Genetic theft raises questions about whose behavioral data are being obtained, by whom, and with what authority.
Whether judges, jurors, and other experts understand the nuances of behavioral genetics is unclear. Many people over-estimate the deterministic nature of genetics, and under-estimate the role of environments, especially with regards to mental health status. The U.S. individualistic culture of self-reliance and independence may further tilt the judicial scales because litigants in civil courts may be unjustly blamed for their "bad genes" while structural and societal determinants that lead to poor behavioral outcomes are ignored.
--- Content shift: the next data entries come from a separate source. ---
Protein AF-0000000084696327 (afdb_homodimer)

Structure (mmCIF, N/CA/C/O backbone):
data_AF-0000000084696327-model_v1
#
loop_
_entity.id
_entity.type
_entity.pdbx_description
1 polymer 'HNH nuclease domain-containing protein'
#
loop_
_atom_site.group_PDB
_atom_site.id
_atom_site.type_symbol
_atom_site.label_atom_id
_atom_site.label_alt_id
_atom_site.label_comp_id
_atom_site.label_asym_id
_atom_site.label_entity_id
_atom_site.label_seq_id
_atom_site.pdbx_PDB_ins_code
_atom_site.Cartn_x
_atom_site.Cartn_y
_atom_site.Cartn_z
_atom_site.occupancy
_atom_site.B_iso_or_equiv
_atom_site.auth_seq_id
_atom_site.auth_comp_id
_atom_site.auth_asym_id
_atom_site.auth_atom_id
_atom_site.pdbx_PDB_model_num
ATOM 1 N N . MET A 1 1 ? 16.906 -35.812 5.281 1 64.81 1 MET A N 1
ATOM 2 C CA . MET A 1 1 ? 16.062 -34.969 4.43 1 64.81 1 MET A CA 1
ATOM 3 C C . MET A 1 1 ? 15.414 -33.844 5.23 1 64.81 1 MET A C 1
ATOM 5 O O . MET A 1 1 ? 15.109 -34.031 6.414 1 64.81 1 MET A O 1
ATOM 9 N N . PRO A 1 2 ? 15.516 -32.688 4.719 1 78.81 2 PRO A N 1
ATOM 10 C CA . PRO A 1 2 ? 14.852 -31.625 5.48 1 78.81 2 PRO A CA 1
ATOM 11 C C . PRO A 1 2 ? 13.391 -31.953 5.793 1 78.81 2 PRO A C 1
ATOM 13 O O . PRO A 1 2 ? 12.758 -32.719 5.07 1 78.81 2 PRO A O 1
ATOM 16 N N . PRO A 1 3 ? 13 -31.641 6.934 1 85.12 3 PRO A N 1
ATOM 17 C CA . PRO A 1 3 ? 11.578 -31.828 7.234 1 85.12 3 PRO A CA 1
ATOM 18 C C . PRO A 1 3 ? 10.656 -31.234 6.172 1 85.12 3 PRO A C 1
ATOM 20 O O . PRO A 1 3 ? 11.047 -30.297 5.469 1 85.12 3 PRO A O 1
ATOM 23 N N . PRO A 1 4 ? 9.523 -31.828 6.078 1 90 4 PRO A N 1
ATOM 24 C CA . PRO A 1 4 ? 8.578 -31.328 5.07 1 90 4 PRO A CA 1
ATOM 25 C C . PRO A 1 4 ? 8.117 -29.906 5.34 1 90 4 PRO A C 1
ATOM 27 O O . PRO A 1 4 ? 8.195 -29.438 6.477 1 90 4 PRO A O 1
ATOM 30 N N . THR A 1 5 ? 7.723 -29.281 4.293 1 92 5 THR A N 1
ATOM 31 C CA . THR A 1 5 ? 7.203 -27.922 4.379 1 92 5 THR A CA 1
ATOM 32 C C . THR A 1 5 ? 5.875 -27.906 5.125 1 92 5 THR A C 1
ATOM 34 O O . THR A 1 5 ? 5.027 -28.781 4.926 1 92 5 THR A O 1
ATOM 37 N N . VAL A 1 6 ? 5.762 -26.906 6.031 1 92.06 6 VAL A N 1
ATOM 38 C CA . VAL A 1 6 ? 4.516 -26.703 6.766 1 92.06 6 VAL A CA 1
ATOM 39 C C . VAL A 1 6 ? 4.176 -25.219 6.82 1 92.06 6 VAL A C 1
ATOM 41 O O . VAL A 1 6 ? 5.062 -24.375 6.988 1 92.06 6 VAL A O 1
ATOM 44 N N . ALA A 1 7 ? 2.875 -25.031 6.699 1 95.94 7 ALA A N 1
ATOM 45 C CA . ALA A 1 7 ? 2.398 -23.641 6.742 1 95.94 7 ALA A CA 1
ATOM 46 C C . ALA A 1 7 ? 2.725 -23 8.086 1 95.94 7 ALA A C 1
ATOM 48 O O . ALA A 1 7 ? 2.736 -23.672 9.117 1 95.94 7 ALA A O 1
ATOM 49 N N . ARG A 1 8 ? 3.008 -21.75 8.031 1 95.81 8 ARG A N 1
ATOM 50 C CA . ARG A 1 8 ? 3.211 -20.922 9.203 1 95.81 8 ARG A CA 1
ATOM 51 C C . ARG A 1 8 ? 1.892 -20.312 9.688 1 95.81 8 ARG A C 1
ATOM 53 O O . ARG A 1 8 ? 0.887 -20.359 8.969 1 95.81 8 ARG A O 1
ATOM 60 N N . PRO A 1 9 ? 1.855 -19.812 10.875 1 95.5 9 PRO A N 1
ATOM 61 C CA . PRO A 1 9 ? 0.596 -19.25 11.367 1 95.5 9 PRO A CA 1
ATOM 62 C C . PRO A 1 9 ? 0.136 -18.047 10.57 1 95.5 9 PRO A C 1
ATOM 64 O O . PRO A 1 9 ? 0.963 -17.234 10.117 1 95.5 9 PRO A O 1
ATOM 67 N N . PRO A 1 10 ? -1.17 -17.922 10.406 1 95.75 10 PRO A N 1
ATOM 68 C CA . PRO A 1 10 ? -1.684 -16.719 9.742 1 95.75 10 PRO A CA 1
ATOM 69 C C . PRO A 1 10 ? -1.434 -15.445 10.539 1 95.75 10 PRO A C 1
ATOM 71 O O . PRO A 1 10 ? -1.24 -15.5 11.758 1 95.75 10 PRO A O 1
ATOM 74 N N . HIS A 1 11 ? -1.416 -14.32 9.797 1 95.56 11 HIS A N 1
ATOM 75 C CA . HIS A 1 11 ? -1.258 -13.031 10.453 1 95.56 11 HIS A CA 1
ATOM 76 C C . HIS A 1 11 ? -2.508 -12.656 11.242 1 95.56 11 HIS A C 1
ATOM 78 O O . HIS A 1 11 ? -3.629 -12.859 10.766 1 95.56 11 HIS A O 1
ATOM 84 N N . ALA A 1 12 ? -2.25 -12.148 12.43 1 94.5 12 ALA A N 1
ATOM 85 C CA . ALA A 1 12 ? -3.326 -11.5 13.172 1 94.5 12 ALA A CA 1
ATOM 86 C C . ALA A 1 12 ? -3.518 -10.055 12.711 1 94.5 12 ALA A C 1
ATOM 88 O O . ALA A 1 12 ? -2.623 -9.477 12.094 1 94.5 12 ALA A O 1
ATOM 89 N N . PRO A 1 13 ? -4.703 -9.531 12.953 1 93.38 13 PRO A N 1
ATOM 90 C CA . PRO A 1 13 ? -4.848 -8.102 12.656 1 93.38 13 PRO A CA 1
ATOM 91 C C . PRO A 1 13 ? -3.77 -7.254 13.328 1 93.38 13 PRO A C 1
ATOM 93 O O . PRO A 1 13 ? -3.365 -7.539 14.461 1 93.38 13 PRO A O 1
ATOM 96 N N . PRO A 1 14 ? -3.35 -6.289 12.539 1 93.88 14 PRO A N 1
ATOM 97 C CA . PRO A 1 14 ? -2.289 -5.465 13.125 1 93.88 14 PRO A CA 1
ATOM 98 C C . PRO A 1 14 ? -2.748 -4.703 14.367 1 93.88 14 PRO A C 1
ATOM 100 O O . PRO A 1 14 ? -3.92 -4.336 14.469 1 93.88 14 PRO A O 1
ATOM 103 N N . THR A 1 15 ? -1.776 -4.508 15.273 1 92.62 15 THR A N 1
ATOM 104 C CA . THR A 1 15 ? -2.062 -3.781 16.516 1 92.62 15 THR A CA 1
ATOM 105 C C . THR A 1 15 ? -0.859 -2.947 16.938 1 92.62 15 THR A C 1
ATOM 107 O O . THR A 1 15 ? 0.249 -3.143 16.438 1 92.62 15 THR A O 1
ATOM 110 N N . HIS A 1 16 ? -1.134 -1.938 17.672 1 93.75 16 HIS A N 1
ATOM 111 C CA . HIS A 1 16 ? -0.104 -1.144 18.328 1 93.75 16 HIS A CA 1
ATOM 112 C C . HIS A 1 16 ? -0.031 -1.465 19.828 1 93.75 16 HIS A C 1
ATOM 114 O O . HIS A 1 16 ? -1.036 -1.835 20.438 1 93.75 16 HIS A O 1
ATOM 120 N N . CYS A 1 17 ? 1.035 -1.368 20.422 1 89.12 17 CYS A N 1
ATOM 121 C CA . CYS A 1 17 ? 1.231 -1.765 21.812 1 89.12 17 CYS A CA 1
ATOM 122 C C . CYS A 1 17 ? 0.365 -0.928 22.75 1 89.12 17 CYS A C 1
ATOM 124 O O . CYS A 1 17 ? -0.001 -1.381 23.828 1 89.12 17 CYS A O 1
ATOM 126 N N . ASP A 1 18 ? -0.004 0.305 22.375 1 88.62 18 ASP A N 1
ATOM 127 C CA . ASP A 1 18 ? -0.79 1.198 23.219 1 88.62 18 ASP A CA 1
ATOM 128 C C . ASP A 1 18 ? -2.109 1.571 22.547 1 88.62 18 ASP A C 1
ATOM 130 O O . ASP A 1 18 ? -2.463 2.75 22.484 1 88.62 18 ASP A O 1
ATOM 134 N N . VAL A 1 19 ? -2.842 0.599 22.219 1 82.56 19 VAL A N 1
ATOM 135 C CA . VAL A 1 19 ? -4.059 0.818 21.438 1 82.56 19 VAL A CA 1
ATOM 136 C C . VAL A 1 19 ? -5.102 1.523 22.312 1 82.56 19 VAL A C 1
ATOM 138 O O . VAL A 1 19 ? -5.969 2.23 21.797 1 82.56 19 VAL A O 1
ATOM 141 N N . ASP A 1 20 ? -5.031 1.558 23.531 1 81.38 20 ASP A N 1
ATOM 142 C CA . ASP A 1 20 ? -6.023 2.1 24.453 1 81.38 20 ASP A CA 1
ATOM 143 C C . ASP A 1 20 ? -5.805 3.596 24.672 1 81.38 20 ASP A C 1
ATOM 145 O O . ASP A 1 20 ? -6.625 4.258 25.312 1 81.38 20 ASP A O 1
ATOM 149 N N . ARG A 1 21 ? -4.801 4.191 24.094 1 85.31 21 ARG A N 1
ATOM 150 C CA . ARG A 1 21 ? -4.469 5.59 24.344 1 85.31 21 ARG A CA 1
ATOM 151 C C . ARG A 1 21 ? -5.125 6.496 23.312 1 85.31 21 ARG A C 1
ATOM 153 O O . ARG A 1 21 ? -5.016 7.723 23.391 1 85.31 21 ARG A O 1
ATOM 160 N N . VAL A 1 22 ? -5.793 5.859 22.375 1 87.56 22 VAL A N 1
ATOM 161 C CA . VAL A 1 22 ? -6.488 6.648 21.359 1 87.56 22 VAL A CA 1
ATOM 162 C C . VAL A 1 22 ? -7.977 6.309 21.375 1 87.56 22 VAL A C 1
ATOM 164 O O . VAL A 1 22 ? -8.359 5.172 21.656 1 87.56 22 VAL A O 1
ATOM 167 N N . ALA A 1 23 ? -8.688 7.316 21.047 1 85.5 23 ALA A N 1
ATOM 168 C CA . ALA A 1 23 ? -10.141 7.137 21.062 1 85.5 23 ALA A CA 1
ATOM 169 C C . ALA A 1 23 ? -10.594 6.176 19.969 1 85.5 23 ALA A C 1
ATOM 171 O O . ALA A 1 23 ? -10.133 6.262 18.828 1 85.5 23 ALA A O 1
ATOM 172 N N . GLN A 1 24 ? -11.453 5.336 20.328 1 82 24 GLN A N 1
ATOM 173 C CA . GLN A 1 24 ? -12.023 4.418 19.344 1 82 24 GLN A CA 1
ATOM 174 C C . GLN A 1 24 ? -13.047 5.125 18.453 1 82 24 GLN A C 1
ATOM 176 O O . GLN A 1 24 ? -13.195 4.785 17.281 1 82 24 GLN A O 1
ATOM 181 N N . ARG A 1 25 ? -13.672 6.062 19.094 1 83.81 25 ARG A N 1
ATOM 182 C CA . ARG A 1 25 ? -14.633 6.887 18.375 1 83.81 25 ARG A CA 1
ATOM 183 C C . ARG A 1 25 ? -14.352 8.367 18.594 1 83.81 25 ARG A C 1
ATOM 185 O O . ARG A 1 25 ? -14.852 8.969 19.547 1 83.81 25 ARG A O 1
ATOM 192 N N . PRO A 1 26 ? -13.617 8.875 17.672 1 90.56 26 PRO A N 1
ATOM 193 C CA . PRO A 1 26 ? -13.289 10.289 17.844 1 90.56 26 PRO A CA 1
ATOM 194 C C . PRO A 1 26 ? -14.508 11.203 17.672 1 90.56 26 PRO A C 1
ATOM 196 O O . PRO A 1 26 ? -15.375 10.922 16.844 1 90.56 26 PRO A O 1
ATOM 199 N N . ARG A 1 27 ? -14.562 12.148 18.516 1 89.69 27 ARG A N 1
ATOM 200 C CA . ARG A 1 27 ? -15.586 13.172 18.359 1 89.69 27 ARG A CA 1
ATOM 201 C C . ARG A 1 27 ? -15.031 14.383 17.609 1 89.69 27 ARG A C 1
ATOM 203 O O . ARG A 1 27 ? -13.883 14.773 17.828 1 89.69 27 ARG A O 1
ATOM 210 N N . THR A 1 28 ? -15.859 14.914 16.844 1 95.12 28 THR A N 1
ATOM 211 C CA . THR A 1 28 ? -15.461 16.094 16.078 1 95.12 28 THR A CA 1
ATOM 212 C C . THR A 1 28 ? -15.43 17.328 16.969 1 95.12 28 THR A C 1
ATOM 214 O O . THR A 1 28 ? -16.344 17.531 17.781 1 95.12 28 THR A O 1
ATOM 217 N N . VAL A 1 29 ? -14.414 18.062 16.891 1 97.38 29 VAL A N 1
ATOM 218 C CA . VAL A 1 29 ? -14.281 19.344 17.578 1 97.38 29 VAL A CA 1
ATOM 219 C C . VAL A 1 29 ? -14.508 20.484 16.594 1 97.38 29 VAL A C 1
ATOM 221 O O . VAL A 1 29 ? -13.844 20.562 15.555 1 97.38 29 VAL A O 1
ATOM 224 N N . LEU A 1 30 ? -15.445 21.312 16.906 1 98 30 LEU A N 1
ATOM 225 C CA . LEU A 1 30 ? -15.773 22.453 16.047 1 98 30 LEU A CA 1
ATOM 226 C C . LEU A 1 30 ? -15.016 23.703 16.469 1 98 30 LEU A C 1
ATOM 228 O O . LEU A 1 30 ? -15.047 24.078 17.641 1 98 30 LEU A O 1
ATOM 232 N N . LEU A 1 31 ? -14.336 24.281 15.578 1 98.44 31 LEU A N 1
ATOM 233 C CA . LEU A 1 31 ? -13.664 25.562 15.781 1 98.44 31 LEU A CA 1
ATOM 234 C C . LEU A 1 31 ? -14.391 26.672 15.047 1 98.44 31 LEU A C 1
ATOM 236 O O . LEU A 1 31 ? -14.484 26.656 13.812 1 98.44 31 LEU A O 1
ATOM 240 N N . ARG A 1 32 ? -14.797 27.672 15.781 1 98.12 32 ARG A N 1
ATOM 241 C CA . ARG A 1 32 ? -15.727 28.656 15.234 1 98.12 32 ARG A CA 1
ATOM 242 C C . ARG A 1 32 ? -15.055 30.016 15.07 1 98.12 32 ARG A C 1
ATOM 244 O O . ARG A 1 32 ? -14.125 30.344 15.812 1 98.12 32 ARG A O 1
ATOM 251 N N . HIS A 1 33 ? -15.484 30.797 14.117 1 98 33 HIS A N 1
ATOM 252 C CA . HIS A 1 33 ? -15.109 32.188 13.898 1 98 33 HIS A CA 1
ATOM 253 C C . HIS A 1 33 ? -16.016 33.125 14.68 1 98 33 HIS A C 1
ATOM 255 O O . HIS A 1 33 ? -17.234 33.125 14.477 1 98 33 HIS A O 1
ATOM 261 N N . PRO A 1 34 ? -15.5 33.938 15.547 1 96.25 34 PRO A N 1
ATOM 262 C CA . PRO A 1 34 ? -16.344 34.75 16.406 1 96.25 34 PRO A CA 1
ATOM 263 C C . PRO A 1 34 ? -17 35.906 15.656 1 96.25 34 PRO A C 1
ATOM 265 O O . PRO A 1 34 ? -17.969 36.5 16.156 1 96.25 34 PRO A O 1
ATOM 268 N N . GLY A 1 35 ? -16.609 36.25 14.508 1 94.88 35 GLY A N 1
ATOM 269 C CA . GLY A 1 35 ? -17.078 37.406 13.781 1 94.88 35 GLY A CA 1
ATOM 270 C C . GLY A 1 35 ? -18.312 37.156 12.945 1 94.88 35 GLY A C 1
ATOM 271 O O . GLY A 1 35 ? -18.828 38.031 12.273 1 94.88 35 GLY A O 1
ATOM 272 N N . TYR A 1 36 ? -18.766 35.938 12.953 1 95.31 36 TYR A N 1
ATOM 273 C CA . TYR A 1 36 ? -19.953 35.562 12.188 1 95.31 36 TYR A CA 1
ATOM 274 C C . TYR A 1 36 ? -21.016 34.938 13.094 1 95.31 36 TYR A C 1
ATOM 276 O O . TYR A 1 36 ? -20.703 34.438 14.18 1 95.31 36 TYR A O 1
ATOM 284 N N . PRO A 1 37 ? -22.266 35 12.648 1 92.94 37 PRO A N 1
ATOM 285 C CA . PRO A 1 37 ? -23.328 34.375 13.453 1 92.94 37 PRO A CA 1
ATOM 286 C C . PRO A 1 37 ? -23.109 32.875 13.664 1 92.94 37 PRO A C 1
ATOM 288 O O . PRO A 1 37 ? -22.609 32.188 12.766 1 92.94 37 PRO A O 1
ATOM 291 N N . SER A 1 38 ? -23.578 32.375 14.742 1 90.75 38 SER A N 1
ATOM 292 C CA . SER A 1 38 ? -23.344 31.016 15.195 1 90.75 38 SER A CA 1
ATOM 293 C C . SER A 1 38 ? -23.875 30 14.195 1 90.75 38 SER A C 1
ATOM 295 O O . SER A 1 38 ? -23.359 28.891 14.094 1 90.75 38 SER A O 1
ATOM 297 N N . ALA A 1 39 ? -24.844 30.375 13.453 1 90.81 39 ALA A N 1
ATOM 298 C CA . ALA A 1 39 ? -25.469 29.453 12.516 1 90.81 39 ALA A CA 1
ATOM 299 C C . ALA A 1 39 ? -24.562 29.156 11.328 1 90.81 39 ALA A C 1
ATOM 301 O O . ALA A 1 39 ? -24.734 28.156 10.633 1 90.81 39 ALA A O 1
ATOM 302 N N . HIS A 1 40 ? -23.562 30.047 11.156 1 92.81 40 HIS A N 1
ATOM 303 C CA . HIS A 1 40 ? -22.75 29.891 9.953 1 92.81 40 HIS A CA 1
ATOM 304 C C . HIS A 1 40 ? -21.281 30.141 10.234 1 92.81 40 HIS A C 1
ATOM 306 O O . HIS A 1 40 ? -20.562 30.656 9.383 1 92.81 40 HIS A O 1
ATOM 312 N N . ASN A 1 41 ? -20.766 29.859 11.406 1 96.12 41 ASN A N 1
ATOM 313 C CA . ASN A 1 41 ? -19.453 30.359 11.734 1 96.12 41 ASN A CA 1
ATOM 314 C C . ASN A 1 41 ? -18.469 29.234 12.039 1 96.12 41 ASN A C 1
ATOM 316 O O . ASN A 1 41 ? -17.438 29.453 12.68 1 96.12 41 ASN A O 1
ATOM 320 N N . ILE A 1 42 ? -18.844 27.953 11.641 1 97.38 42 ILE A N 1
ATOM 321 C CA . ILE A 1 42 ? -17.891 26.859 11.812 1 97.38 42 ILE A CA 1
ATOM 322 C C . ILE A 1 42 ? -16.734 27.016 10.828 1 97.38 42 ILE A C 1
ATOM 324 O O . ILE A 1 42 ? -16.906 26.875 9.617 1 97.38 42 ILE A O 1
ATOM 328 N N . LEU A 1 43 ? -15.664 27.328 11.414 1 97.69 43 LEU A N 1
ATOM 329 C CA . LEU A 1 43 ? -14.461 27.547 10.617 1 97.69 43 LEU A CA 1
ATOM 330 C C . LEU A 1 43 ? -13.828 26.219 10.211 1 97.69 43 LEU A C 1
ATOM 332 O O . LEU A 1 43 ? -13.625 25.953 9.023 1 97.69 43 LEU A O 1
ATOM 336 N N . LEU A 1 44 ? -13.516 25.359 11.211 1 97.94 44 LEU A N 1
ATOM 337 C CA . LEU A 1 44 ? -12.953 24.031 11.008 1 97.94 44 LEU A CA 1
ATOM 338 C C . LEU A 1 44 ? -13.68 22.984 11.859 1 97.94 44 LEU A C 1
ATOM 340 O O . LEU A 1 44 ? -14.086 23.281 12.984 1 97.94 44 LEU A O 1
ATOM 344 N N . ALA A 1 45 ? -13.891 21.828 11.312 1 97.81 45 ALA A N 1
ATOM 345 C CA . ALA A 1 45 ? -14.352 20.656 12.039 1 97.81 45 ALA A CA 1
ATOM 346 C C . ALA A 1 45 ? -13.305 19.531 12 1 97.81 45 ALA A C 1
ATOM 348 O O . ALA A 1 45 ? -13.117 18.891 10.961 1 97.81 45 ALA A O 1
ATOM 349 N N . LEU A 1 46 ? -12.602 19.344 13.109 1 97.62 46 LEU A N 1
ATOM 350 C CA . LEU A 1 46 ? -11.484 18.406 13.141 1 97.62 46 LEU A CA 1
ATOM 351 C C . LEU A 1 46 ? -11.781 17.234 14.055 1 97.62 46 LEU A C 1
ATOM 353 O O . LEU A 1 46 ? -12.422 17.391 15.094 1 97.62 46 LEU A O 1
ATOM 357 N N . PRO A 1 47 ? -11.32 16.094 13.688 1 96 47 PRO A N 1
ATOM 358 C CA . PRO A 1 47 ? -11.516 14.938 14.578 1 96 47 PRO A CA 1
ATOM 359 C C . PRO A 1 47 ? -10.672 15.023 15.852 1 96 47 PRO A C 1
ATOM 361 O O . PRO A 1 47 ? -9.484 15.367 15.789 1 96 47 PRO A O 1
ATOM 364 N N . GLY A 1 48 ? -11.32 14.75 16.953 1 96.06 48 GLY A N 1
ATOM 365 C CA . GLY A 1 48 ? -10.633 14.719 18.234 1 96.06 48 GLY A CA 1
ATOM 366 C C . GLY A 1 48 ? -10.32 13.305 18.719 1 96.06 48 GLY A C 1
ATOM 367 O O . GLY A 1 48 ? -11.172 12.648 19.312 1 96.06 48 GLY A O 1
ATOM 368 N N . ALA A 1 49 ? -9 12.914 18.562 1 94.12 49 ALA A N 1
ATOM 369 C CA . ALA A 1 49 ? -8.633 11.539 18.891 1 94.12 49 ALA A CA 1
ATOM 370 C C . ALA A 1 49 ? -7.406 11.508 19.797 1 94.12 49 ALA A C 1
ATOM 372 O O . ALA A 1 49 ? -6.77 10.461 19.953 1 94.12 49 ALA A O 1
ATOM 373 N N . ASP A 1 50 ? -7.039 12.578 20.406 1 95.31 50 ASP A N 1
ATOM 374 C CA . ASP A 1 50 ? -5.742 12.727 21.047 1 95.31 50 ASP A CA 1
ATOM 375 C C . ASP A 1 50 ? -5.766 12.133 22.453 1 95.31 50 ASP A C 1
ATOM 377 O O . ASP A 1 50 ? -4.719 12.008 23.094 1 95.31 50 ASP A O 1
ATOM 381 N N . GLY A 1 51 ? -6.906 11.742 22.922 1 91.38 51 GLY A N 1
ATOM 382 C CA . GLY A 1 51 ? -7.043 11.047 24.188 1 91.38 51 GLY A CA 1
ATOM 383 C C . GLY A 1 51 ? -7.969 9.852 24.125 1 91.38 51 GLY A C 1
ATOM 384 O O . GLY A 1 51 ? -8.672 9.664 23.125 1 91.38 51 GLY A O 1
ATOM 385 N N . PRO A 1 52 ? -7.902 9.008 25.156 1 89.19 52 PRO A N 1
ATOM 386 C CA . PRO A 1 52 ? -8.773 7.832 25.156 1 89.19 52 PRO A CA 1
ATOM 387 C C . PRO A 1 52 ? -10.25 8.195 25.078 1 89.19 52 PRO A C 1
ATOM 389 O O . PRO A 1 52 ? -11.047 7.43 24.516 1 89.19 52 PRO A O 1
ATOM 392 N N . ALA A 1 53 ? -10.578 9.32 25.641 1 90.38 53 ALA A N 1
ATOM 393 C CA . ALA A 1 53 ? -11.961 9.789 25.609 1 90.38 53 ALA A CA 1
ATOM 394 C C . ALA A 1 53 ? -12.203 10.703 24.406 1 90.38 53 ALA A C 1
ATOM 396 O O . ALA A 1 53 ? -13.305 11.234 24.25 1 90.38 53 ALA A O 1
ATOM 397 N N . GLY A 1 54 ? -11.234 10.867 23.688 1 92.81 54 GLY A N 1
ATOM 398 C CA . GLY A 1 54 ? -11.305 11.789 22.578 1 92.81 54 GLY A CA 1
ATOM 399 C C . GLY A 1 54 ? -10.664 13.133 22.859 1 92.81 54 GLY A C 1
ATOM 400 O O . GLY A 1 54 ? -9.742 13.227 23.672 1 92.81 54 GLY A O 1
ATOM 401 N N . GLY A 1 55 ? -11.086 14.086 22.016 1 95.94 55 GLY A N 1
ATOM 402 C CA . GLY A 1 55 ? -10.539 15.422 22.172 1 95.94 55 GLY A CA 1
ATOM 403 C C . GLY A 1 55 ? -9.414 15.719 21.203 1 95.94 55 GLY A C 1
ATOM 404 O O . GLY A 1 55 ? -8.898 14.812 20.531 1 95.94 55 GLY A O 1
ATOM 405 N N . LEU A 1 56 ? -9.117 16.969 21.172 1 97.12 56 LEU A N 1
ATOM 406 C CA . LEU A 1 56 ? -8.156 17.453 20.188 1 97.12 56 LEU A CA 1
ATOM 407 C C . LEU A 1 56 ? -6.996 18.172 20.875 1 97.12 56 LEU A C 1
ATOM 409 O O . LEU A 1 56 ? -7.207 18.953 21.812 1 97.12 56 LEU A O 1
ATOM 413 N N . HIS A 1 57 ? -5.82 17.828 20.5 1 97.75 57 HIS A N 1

These concerns were recently captured in the Netflix series "13 Reasons Why," depicting a negligence lawsuit against a school brought by parents of a high-school student there (Hannah) who committed suicide. The legal tides shifted from the school's negligence in tolerating a culture of bullying to parental responsibility once cross-examination of Hannah's mother revealed a family history of anxiety, and the possibility that Hannah had a predisposition for mental illness, which (arguably) required therapy even in the absence of clear symptoms.
Where Is This Going?
The concerns are exacerbated given the ways in which behavioral genetic evidence may come to court in the future. One way is through "genetic theft," where genetic evidence is obtained from deserted property, such as soft-drink cans. This method is often used for identification purposes such as criminal and paternity proceedings, and it will likely expand to behavioral genetic data once available through "home kits" that are offered by direct-to-consumer companies.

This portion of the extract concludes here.